Retype every line from the top of the entries down to the one with "ATOM 3 C C .", both included, and skip the pictures.

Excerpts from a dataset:
========================================================================
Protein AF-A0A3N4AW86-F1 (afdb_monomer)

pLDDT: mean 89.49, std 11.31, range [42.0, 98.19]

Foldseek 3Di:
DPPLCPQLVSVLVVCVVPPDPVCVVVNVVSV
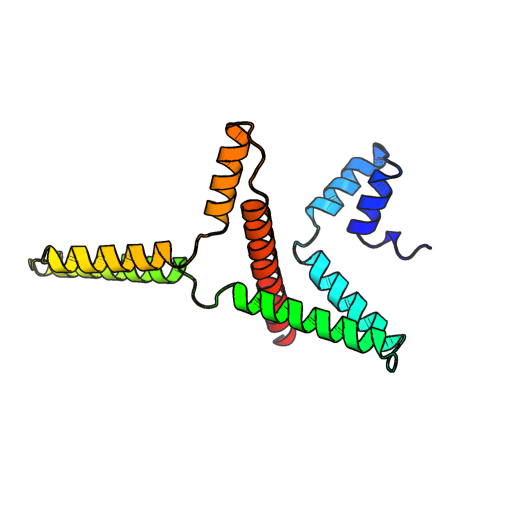VPDDPLNVVVVVVVVLVVLCVVPVPDPVSVVVSVVVVVVLVVLLVVQDPDQLVVVLVVLVVVVVVVVVVCVVVVHDDDPVVVVVSVVVSVCSPPVDDDLVNLVVVVVVCVVVVHDDDPVSVVVNVSNSSSVSSNVVVVVVVVVVVD

Organism: Yersinia pestis (NCBI:txid632)

Nearest PDB structures (foldseek):
  6p6i-assembly1_A  TM=1.658E-01  e=5.862E+00  Escherichia coli UTI89

Mean predicted aligned error: 6.72 Å

Structure (mmCIF, N/CA/C/O backbone):
data_AF-A0A3N4AW86-F1
#
_entry.id   AF-A0A3N4AW86-F1
#
loop_
_atom_site.group_PDB
_atom_site.id
_atom_site.type_symbol
_atom_site.label_atom_id
_atom_site.label_alt_id
_atom_site.label_comp_id
_atom_site.label_asym_id
_atom_site.label_entity_id
_atom_site.label_seq_id
_atom_site.pdbx_PDB_ins_code
_atom_site.Cartn_x
_atom_site.Cartn_y
_atom_site.Cartn_z
_atom_site.occupancy
_atom_site.B_iso_or_equiv
_atom_site.auth_seq_id
_atom_site.auth_comp_id
_atom_site.auth_asym_id
_atom_site.auth_atom_id
_atom_site.pdbx_PDB_model_num
ATOM 1 N N . MET A 1 1 ? 16.468 -4.626 -32.431 1.00 42.00 1 MET A N 1
ATOM 2 C CA . MET A 1 1 ? 15.860 -3.535 -31.632 1.00 42.00 1 MET A CA 1
ATOM 3 C C . MET A 1 1 ? 14.325 -3.589 -31.603 1.00 42.00 1 MET A C 1
ATOM 5 O O . MET A 1 1 ? 13.707 -2.707 -31.034 1.00 42.00 1 MET A O 1
ATOM 9 N N . THR A 1 2 ? 13.701 -4.640 -32.142 1.00 46.69 2 THR A N 1
ATOM 10 C CA . THR A 1 2 ? 12.247 -4.742 -32.370 1.00 46.69 2 THR A CA 1
ATOM 11 C C . THR A 1 2 ? 11.452 -5.402 -31.235 1.00 46.69 2 THR A C 1
ATOM 13 O O . THR A 1 2 ? 10.234 -5.424 -31.299 1.00 46.69 2 THR A O 1
ATOM 16 N N . VAL A 1 3 ? 12.112 -5.922 -30.191 1.00 42.72 3 VAL A N 1
ATOM 17 C CA . VAL A 1 3 ? 11.445 -6.650 -29.086 1.00 42.72 3 VAL A CA 1
ATOM 18 C C . VAL A 1 3 ? 11.011 -5.718 -27.943 1.00 42.72 3 VAL A C 1
ATOM 20 O O . VAL A 1 3 ? 10.119 -6.053 -27.178 1.00 42.72 3 VAL A O 1
ATOM 23 N N . LEU A 1 4 ? 11.584 -4.512 -27.845 1.00 43.78 4 LEU A N 1
ATOM 24 C CA . LEU A 1 4 ? 11.191 -3.526 -26.824 1.00 43.78 4 LEU A CA 1
ATOM 25 C C . LEU A 1 4 ? 9.841 -2.859 -27.147 1.00 43.78 4 LEU A C 1
ATOM 27 O O . LEU A 1 4 ? 9.157 -2.391 -26.248 1.00 43.78 4 LEU A O 1
ATOM 31 N N . ALA A 1 5 ? 9.425 -2.847 -28.417 1.00 46.34 5 ALA A N 1
ATOM 32 C CA . ALA A 1 5 ? 8.185 -2.203 -28.859 1.00 46.34 5 ALA A CA 1
ATOM 33 C C . ALA A 1 5 ? 6.909 -3.002 -28.528 1.00 46.34 5 ALA A C 1
ATOM 35 O O . ALA A 1 5 ? 5.811 -2.500 -28.733 1.00 46.34 5 ALA A O 1
ATOM 36 N N . THR A 1 6 ? 7.032 -4.236 -28.029 1.00 52.88 6 THR A N 1
ATOM 37 C CA . THR A 1 6 ? 5.878 -5.086 -27.690 1.00 52.88 6 THR A CA 1
ATOM 38 C C . THR A 1 6 ? 5.490 -5.012 -26.215 1.00 52.88 6 THR A C 1
ATOM 40 O O . THR A 1 6 ? 4.542 -5.677 -25.805 1.00 52.88 6 THR A O 1
ATOM 43 N N . GLN A 1 7 ? 6.225 -4.248 -25.400 1.00 64.31 7 GLN A N 1
ATOM 44 C CA . GLN A 1 7 ? 5.888 -4.031 -23.995 1.00 64.31 7 GLN A CA 1
ATOM 45 C C . GLN A 1 7 ? 5.148 -2.692 -23.832 1.00 64.31 7 GLN A C 1
ATOM 47 O O . GLN A 1 7 ? 5.660 -1.666 -24.284 1.00 64.31 7 GLN A O 1
ATOM 52 N N . PRO A 1 8 ? 3.976 -2.673 -23.171 1.00 67.88 8 PRO A N 1
ATOM 53 C CA . PRO A 1 8 ? 3.099 -1.499 -23.094 1.00 67.88 8 PRO A CA 1
ATOM 54 C C . PRO A 1 8 ? 3.762 -0.272 -22.443 1.00 67.88 8 PRO A C 1
ATOM 56 O O . PRO A 1 8 ? 3.571 0.852 -22.894 1.00 67.88 8 PRO A O 1
ATOM 59 N N . GLU A 1 9 ? 4.609 -0.473 -21.431 1.00 69.81 9 GLU A N 1
ATOM 60 C CA . GLU A 1 9 ? 5.377 0.607 -20.792 1.00 69.81 9 GLU A CA 1
ATOM 61 C C . GLU A 1 9 ? 6.489 1.152 -21.707 1.00 69.81 9 GLU A C 1
ATOM 63 O O . GLU A 1 9 ? 6.673 2.361 -21.823 1.00 69.81 9 GLU A O 1
ATOM 68 N N . SER A 1 10 ? 7.204 0.278 -22.419 1.00 72.44 10 SER A N 1
ATOM 69 C CA . SER A 1 10 ? 8.222 0.707 -23.383 1.00 72.44 10 SER A CA 1
ATOM 70 C C . SER A 1 10 ? 7.596 1.472 -24.550 1.00 72.44 10 SER A C 1
ATOM 72 O O . SER A 1 10 ? 8.141 2.491 -24.964 1.00 72.44 10 SER A O 1
ATOM 74 N N . ALA A 1 11 ? 6.427 1.045 -25.039 1.00 75.19 11 ALA A N 1
ATOM 75 C CA . ALA A 1 11 ? 5.647 1.799 -26.019 1.00 75.19 11 ALA A CA 1
ATOM 76 C C . ALA A 1 11 ? 5.262 3.188 -25.481 1.00 75.19 11 ALA A C 1
ATOM 78 O O . ALA A 1 11 ? 5.430 4.184 -26.186 1.00 75.19 11 ALA A O 1
ATOM 79 N N . ALA A 1 12 ? 4.879 3.273 -24.204 1.00 79.94 12 ALA A N 1
ATOM 80 C CA . ALA A 1 12 ? 4.555 4.539 -23.562 1.00 79.94 12 ALA A CA 1
ATOM 81 C C . ALA A 1 12 ? 5.732 5.506 -23.449 1.00 79.94 12 ALA A C 1
ATOM 83 O O . ALA A 1 12 ? 5.621 6.681 -23.807 1.00 79.94 12 ALA A O 1
ATOM 84 N N . LEU A 1 13 ? 6.882 5.011 -22.998 1.00 82.31 13 LEU A N 1
ATOM 85 C CA . LEU A 1 13 ? 8.104 5.806 -22.913 1.00 82.31 13 LEU A CA 1
ATOM 86 C C . LEU A 1 13 ? 8.606 6.218 -24.304 1.00 82.31 13 LEU A C 1
ATOM 88 O O . LEU A 1 13 ? 9.104 7.331 -24.481 1.00 82.31 13 LEU A O 1
ATOM 92 N N . LEU A 1 14 ? 8.461 5.354 -25.313 1.00 84.31 14 LEU A N 1
ATOM 93 C CA . LEU A 1 14 ? 8.794 5.684 -26.700 1.00 84.31 14 LEU A CA 1
ATOM 94 C C . LEU A 1 14 ? 7.863 6.765 -27.263 1.00 84.31 14 LEU A C 1
ATOM 96 O O . LEU A 1 14 ? 8.356 7.680 -27.925 1.00 84.31 14 LEU A O 1
ATOM 100 N N . TRP A 1 15 ? 6.563 6.712 -26.957 1.00 89.12 15 TRP A N 1
ATOM 101 C CA . TRP A 1 15 ? 5.609 7.746 -27.358 1.00 89.12 15 TRP A CA 1
ATOM 102 C C . TRP A 1 15 ? 5.960 9.107 -26.744 1.00 89.12 15 TRP A C 1
ATOM 104 O O . TRP A 1 15 ? 5.963 10.105 -27.457 1.00 89.12 15 TRP A O 1
ATOM 114 N N . LEU A 1 16 ? 6.377 9.167 -25.471 1.00 89.12 16 LEU A N 1
ATOM 115 C CA . LEU A 1 16 ? 6.836 10.424 -24.849 1.00 89.12 16 LEU A CA 1
ATOM 116 C C . LEU A 1 16 ? 8.054 11.043 -25.556 1.00 89.12 16 LEU A C 1
ATOM 118 O O . LEU A 1 16 ? 8.210 12.262 -25.563 1.00 89.12 16 LEU A O 1
ATOM 122 N N . ASN A 1 17 ? 8.912 10.220 -26.167 1.00 89.75 17 ASN A N 1
ATOM 123 C CA . ASN A 1 17 ? 10.070 10.692 -26.930 1.00 89.75 17 ASN A CA 1
ATOM 124 C C . ASN A 1 17 ? 9.721 11.107 -28.370 1.00 89.75 17 ASN A C 1
ATOM 126 O O . ASN A 1 17 ? 10.458 11.885 -28.979 1.00 89.75 17 ASN A O 1
ATOM 130 N N . ARG A 1 18 ? 8.638 10.568 -28.940 1.00 90.00 18 ARG A N 1
ATOM 131 C CA . ARG A 1 18 ? 8.152 10.870 -30.296 1.00 90.00 18 ARG A CA 1
ATOM 132 C C . ARG A 1 18 ? 6.620 10.899 -30.311 1.00 90.00 18 ARG A C 1
ATOM 134 O O . ARG A 1 18 ? 6.008 9.950 -30.803 1.00 90.00 18 ARG A O 1
AT
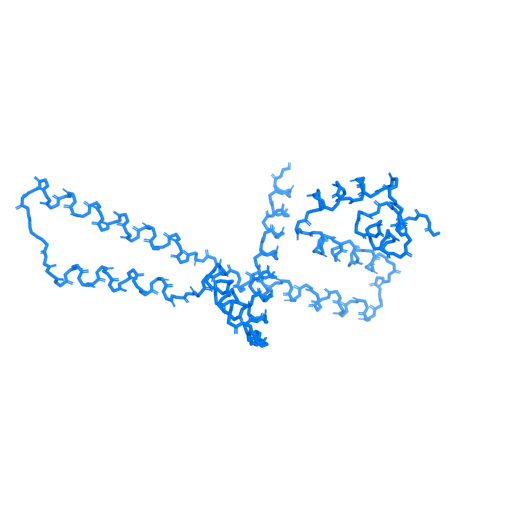OM 141 N N . PRO A 1 19 ? 6.009 11.961 -29.763 1.00 91.50 19 PRO A N 1
ATOM 142 C CA . PRO A 1 19 ? 4.564 12.022 -29.637 1.00 91.50 19 PRO A CA 1
ATOM 143 C C . PRO A 1 19 ? 3.919 12.179 -31.012 1.00 91.50 19 PRO A C 1
ATOM 145 O O . PRO A 1 19 ? 4.356 12.987 -31.833 1.00 91.50 19 PRO A O 1
ATOM 148 N N . ASP A 1 20 ? 2.851 11.423 -31.233 1.00 93.31 20 ASP A N 1
ATOM 149 C CA . ASP A 1 20 ? 2.004 11.528 -32.415 1.00 93.31 20 ASP A CA 1
ATOM 150 C C . ASP A 1 20 ? 0.535 11.497 -31.983 1.00 93.31 20 ASP A C 1
ATOM 152 O O . ASP A 1 20 ? 0.100 10.617 -31.236 1.00 93.31 20 ASP A O 1
ATOM 156 N N . VAL A 1 21 ? -0.232 12.484 -32.451 1.00 95.12 21 VAL A N 1
ATOM 157 C CA . VAL A 1 21 ? -1.661 12.615 -32.156 1.00 95.12 21 VAL A CA 1
ATOM 158 C C . VAL A 1 21 ? -2.461 11.442 -32.721 1.00 95.12 21 VAL A C 1
ATOM 160 O O . VAL A 1 21 ? -3.443 11.033 -32.106 1.00 95.12 21 VAL A O 1
ATOM 163 N N . ALA A 1 22 ? -2.022 10.857 -33.842 1.00 94.75 22 ALA A N 1
ATOM 164 C CA . ALA A 1 22 ? -2.697 9.718 -34.458 1.00 94.75 22 ALA A CA 1
ATOM 165 C C . ALA A 1 22 ? -2.637 8.457 -33.578 1.00 94.75 22 ALA A C 1
ATOM 167 O O . ALA A 1 22 ? -3.567 7.655 -33.597 1.00 94.75 22 ALA A O 1
ATOM 168 N N . THR A 1 23 ? -1.576 8.304 -32.777 1.00 90.62 23 THR A N 1
ATOM 169 C CA . THR A 1 23 ? -1.358 7.150 -31.886 1.00 90.62 23 THR A CA 1
ATOM 170 C C . THR A 1 23 ? -1.676 7.449 -30.421 1.00 90.62 23 THR A C 1
ATOM 172 O O . THR A 1 23 ? -1.651 6.546 -29.588 1.00 90.62 23 THR A O 1
ATOM 175 N N . TYR A 1 24 ? -2.021 8.697 -30.082 1.00 93.06 24 TYR A N 1
ATOM 176 C CA . TYR A 1 24 ? -2.259 9.114 -28.698 1.00 93.06 24 TYR A CA 1
ATOM 177 C C . TYR A 1 24 ? -3.385 8.328 -28.010 1.00 93.06 24 TYR A C 1
ATOM 179 O O . TYR A 1 24 ? -3.247 7.935 -26.854 1.00 93.06 24 TYR A O 1
ATOM 187 N N . GLY A 1 25 ? -4.484 8.059 -28.723 1.00 91.81 25 GLY A N 1
ATOM 188 C CA . GLY A 1 25 ? -5.603 7.283 -28.179 1.00 91.81 25 GLY A CA 1
ATOM 189 C C . GLY A 1 25 ? -5.204 5.848 -27.828 1.00 91.81 25 GLY A C 1
ATOM 190 O O . GLY A 1 25 ? -5.431 5.405 -26.706 1.00 91.81 25 GLY A O 1
ATOM 191 N N . GLU A 1 26 ? -4.542 5.150 -28.754 1.00 87.44 26 GLU A N 1
ATOM 192 C CA . GLU A 1 26 ? -4.023 3.789 -28.537 1.00 87.44 26 GLU A CA 1
ATOM 193 C C . GLU A 1 26 ? -3.012 3.750 -27.386 1.00 87.44 26 GLU A C 1
ATOM 195 O O . GLU A 1 26 ? -3.025 2.844 -26.547 1.00 87.44 26 GLU A O 1
ATOM 200 N N . GLN A 1 27 ? -2.175 4.779 -27.308 1.00 88.50 27 GLN A N 1
ATOM 201 C CA . GLN A 1 27 ? -1.208 4.937 -26.243 1.00 88.50 27 GLN A CA 1
ATOM 202 C C . GLN A 1 27 ? -1.879 5.080 -24.864 1.00 88.50 27 GLN A C 1
ATOM 204 O O . GLN A 1 27 ? -1.477 4.408 -23.911 1.00 88.50 27 GLN A O 1
ATOM 209 N N . LEU A 1 28 ? -2.924 5.903 -24.733 1.00 91.19 28 LEU A N 1
ATOM 210 C CA . LEU A 1 28 ? -3.678 6.009 -23.479 1.00 91.19 28 LEU A CA 1
ATOM 211 C C . LEU A 1 28 ? -4.407 4.709 -23.132 1.00 91.19 28 LEU A C 1
ATOM 213 O O . LEU A 1 28 ? -4.344 4.276 -21.983 1.00 91.19 28 LEU A O 1
ATOM 217 N N . SER A 1 29 ? -5.031 4.049 -24.111 1.00 88.56 29 SER A N 1
ATOM 218 C CA . SER A 1 29 ? -5.679 2.748 -23.897 1.00 88.56 29 SER A CA 1
ATOM 219 C C . SER A 1 29 ? -4.688 1.678 -23.433 1.00 88.56 29 SER A C 1
ATOM 221 O O . SER A 1 29 ? -5.029 0.816 -22.625 1.00 88.56 29 SER A O 1
ATOM 223 N N . THR A 1 30 ? -3.442 1.734 -23.899 1.00 84.94 30 THR A N 1
ATOM 224 C CA . THR A 1 30 ? -2.376 0.832 -23.447 1.00 84.94 30 THR A CA 1
ATOM 225 C C . THR A 1 30 ? -2.022 1.068 -21.976 1.00 84.94 30 THR A C 1
ATOM 227 O O . THR A 1 30 ? -1.865 0.110 -21.218 1.00 84.94 30 THR A O 1
ATOM 230 N N . LEU A 1 31 ? -1.933 2.333 -21.556 1.00 87.06 31 LEU A N 1
ATOM 231 C CA . LEU A 1 31 ? -1.657 2.706 -20.165 1.00 87.06 31 LEU A CA 1
ATOM 232 C C . LEU A 1 31 ? -2.814 2.368 -19.220 1.00 87.06 31 LEU A C 1
ATOM 234 O O . LEU A 1 31 ? -2.570 1.914 -18.106 1.00 87.06 31 LEU A O 1
ATOM 238 N N . GLU A 1 32 ? -4.056 2.547 -19.669 1.00 86.69 32 GLU A N 1
ATOM 239 C CA . GLU A 1 32 ? -5.261 2.224 -18.896 1.00 86.69 32 GLU A CA 1
ATOM 240 C C . GLU A 1 32 ? -5.319 0.741 -18.506 1.00 86.69 32 GLU A C 1
ATOM 242 O O . GLU A 1 32 ? -5.755 0.391 -17.411 1.00 86.69 32 GLU A O 1
ATOM 247 N N . ASN A 1 33 ? -4.821 -0.135 -19.380 1.00 84.69 33 ASN A N 1
ATOM 248 C CA . ASN A 1 33 ? -4.828 -1.581 -19.170 1.00 84.69 33 ASN A CA 1
ATOM 249 C C . ASN A 1 33 ? -3.539 -2.115 -18.516 1.00 84.69 33 ASN A C 1
ATOM 251 O O . ASN A 1 33 ? -3.370 -3.332 -18.378 1.00 84.69 33 ASN A O 1
ATOM 255 N N . LEU A 1 34 ? -2.611 -1.239 -18.114 1.00 85.88 34 LEU A N 1
ATOM 256 C CA . LEU A 1 34 ? -1.362 -1.660 -17.491 1.00 85.88 34 LEU A CA 1
ATOM 257 C C . LEU A 1 34 ? -1.620 -2.174 -16.069 1.00 85.88 34 LEU A C 1
ATOM 259 O O . LEU A 1 34 ? -2.151 -1.474 -15.210 1.00 85.88 34 LEU A O 1
ATOM 263 N N . SER A 1 35 ? -1.206 -3.412 -15.797 1.00 89.50 35 SER A N 1
ATOM 264 C CA . SER A 1 35 ? -1.344 -3.989 -14.460 1.00 89.50 35 SER A CA 1
ATOM 265 C C . SER A 1 35 ? -0.543 -3.184 -13.425 1.00 89.50 35 SER A C 1
ATOM 267 O O . SER A 1 35 ? 0.636 -2.908 -13.664 1.00 89.50 35 SER A O 1
ATOM 269 N N . PRO A 1 36 ? -1.089 -2.926 -12.221 1.00 91.69 36 PRO A N 1
ATOM 270 C CA . PRO A 1 36 ? -0.319 -2.328 -11.128 1.00 91.69 36 PRO A CA 1
ATOM 271 C C . PRO A 1 36 ? 0.855 -3.216 -10.672 1.00 91.69 36 PRO A C 1
ATOM 273 O O . PRO A 1 36 ? 1.771 -2.745 -10.005 1.00 91.69 36 PRO A O 1
ATOM 276 N N . LEU A 1 37 ? 0.857 -4.502 -11.051 1.00 93.56 37 LEU A N 1
ATOM 277 C CA . LEU A 1 37 ? 1.943 -5.445 -10.783 1.00 93.56 37 LEU A CA 1
ATOM 278 C C . LEU A 1 37 ? 3.038 -5.452 -11.854 1.00 93.56 37 LEU A C 1
ATOM 280 O O . LEU A 1 37 ? 3.976 -6.238 -11.744 1.00 93.56 37 LEU A O 1
ATOM 284 N N . PHE A 1 38 ? 2.940 -4.608 -12.884 1.00 89.19 38 PHE A N 1
ATOM 285 C CA . PHE A 1 38 ? 3.862 -4.616 -14.019 1.00 89.19 38 PHE A CA 1
ATOM 286 C C . PHE A 1 38 ? 5.336 -4.603 -13.592 1.00 89.19 38 PHE A C 1
ATOM 288 O O . PHE A 1 38 ? 6.097 -5.459 -14.030 1.00 89.19 38 PHE A O 1
ATOM 295 N N . VAL A 1 39 ? 5.729 -3.703 -12.685 1.00 89.62 39 VAL A N 1
ATOM 296 C CA . VAL A 1 39 ? 7.125 -3.588 -12.223 1.00 89.62 39 VAL A CA 1
ATOM 297 C C . VAL A 1 39 ? 7.622 -4.886 -11.579 1.00 89.62 39 VAL A C 1
ATOM 299 O O . VAL A 1 39 ? 8.742 -5.315 -11.846 1.00 89.62 39 VAL A O 1
ATOM 302 N N . LEU A 1 40 ? 6.789 -5.537 -10.762 1.00 94.25 40 LEU A N 1
ATOM 303 C CA . LEU A 1 40 ? 7.142 -6.791 -10.091 1.00 94.25 40 LEU A CA 1
ATOM 304 C C . LEU A 1 40 ? 7.219 -7.954 -11.090 1.00 94.25 40 LEU A C 1
ATOM 306 O O . LEU A 1 40 ? 8.208 -8.681 -11.099 1.00 94.25 40 LEU A O 1
ATOM 310 N N . ASN A 1 41 ? 6.255 -8.051 -12.010 1.00 92.81 41 ASN A N 1
ATOM 311 C CA . ASN A 1 41 ? 6.264 -9.056 -13.076 1.00 92.81 41 ASN A CA 1
ATOM 312 C C . ASN A 1 41 ? 7.490 -8.911 -13.996 1.00 92.81 41 ASN A C 1
ATOM 314 O O . ASN A 1 41 ? 8.102 -9.902 -14.397 1.00 92.81 41 ASN A O 1
ATOM 318 N N . THR A 1 42 ? 7.864 -7.677 -14.336 1.00 91.19 42 THR A N 1
ATOM 319 C CA . THR A 1 42 ? 9.046 -7.382 -15.154 1.00 91.19 42 THR A CA 1
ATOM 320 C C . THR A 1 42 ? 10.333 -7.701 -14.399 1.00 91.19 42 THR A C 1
========================================================================
• Solution to the problem:
Protein AF-A0A3N4AW86-F1 (afdb_monomer)

pLDDT: mean 89.49, std 11.31, range [42.0, 98.19]

Foldseek 3Di:
DPPLCPQLVSVLVVCVVPPDPVCVVVNVVSV
VPDDPLNVVVVVVVVLVVLCVVPVPDPVSVVVSVVVVVVLVVLLVVQDPDQLVVVLVVLVVVVVVVVVVCVVVVHDDDPVVVVVSVVVSVCSPPVDDDLVNLVVVVVVCVVVVHDDDPVSVVVNVSNSSSVSSNVVVVVVVVVVVD

Organism: Yersinia pestis (NCBI:txid632)

Nearest PDB structures (foldseek):
  6p6i-assembly1_A  TM=1.658E-01  e=5.862E+00  Escherichia coli UTI89

Mean predicted aligned error: 6.72 Å

Structure (mmCIF, N/CA/C/O backbone):
data_AF-A0A3N4AW86-F1
#
_entry.id   AF-A0A3N4AW86-F1
#
loop_
_atom_site.group_PDB
_atom_site.id
_atom_site.type_symbol
_atom_site.label_atom_id
_atom_site.label_alt_id
_atom_site.label_comp_id
_atom_site.label_asym_id
_atom_site.label_entity_id
_atom_site.label_seq_id
_atom_site.pdbx_PDB_ins_code
_atom_site.Cartn_x
_atom_site.Cartn_y
_atom_site.Cartn_z
_atom_site.occupancy
_atom_site.B_iso_or_equiv
_atom_site.auth_seq_id
_atom_site.auth_comp_id
_atom_site.auth_asym_id
_atom_site.auth_atom_id
_atom_site.pdbx_PDB_model_num
ATOM 1 N N . MET A 1 1 ? 16.468 -4.626 -32.431 1.00 42.00 1 MET A N 1
ATOM 2 C CA . MET A 1 1 ? 15.860 -3.535 -31.632 1.00 42.00 1 MET A CA 1
ATOM 3 C C . MET A 1 1 ? 14.325 -3.589 -31.603 1.00 42.00 1 MET A C 1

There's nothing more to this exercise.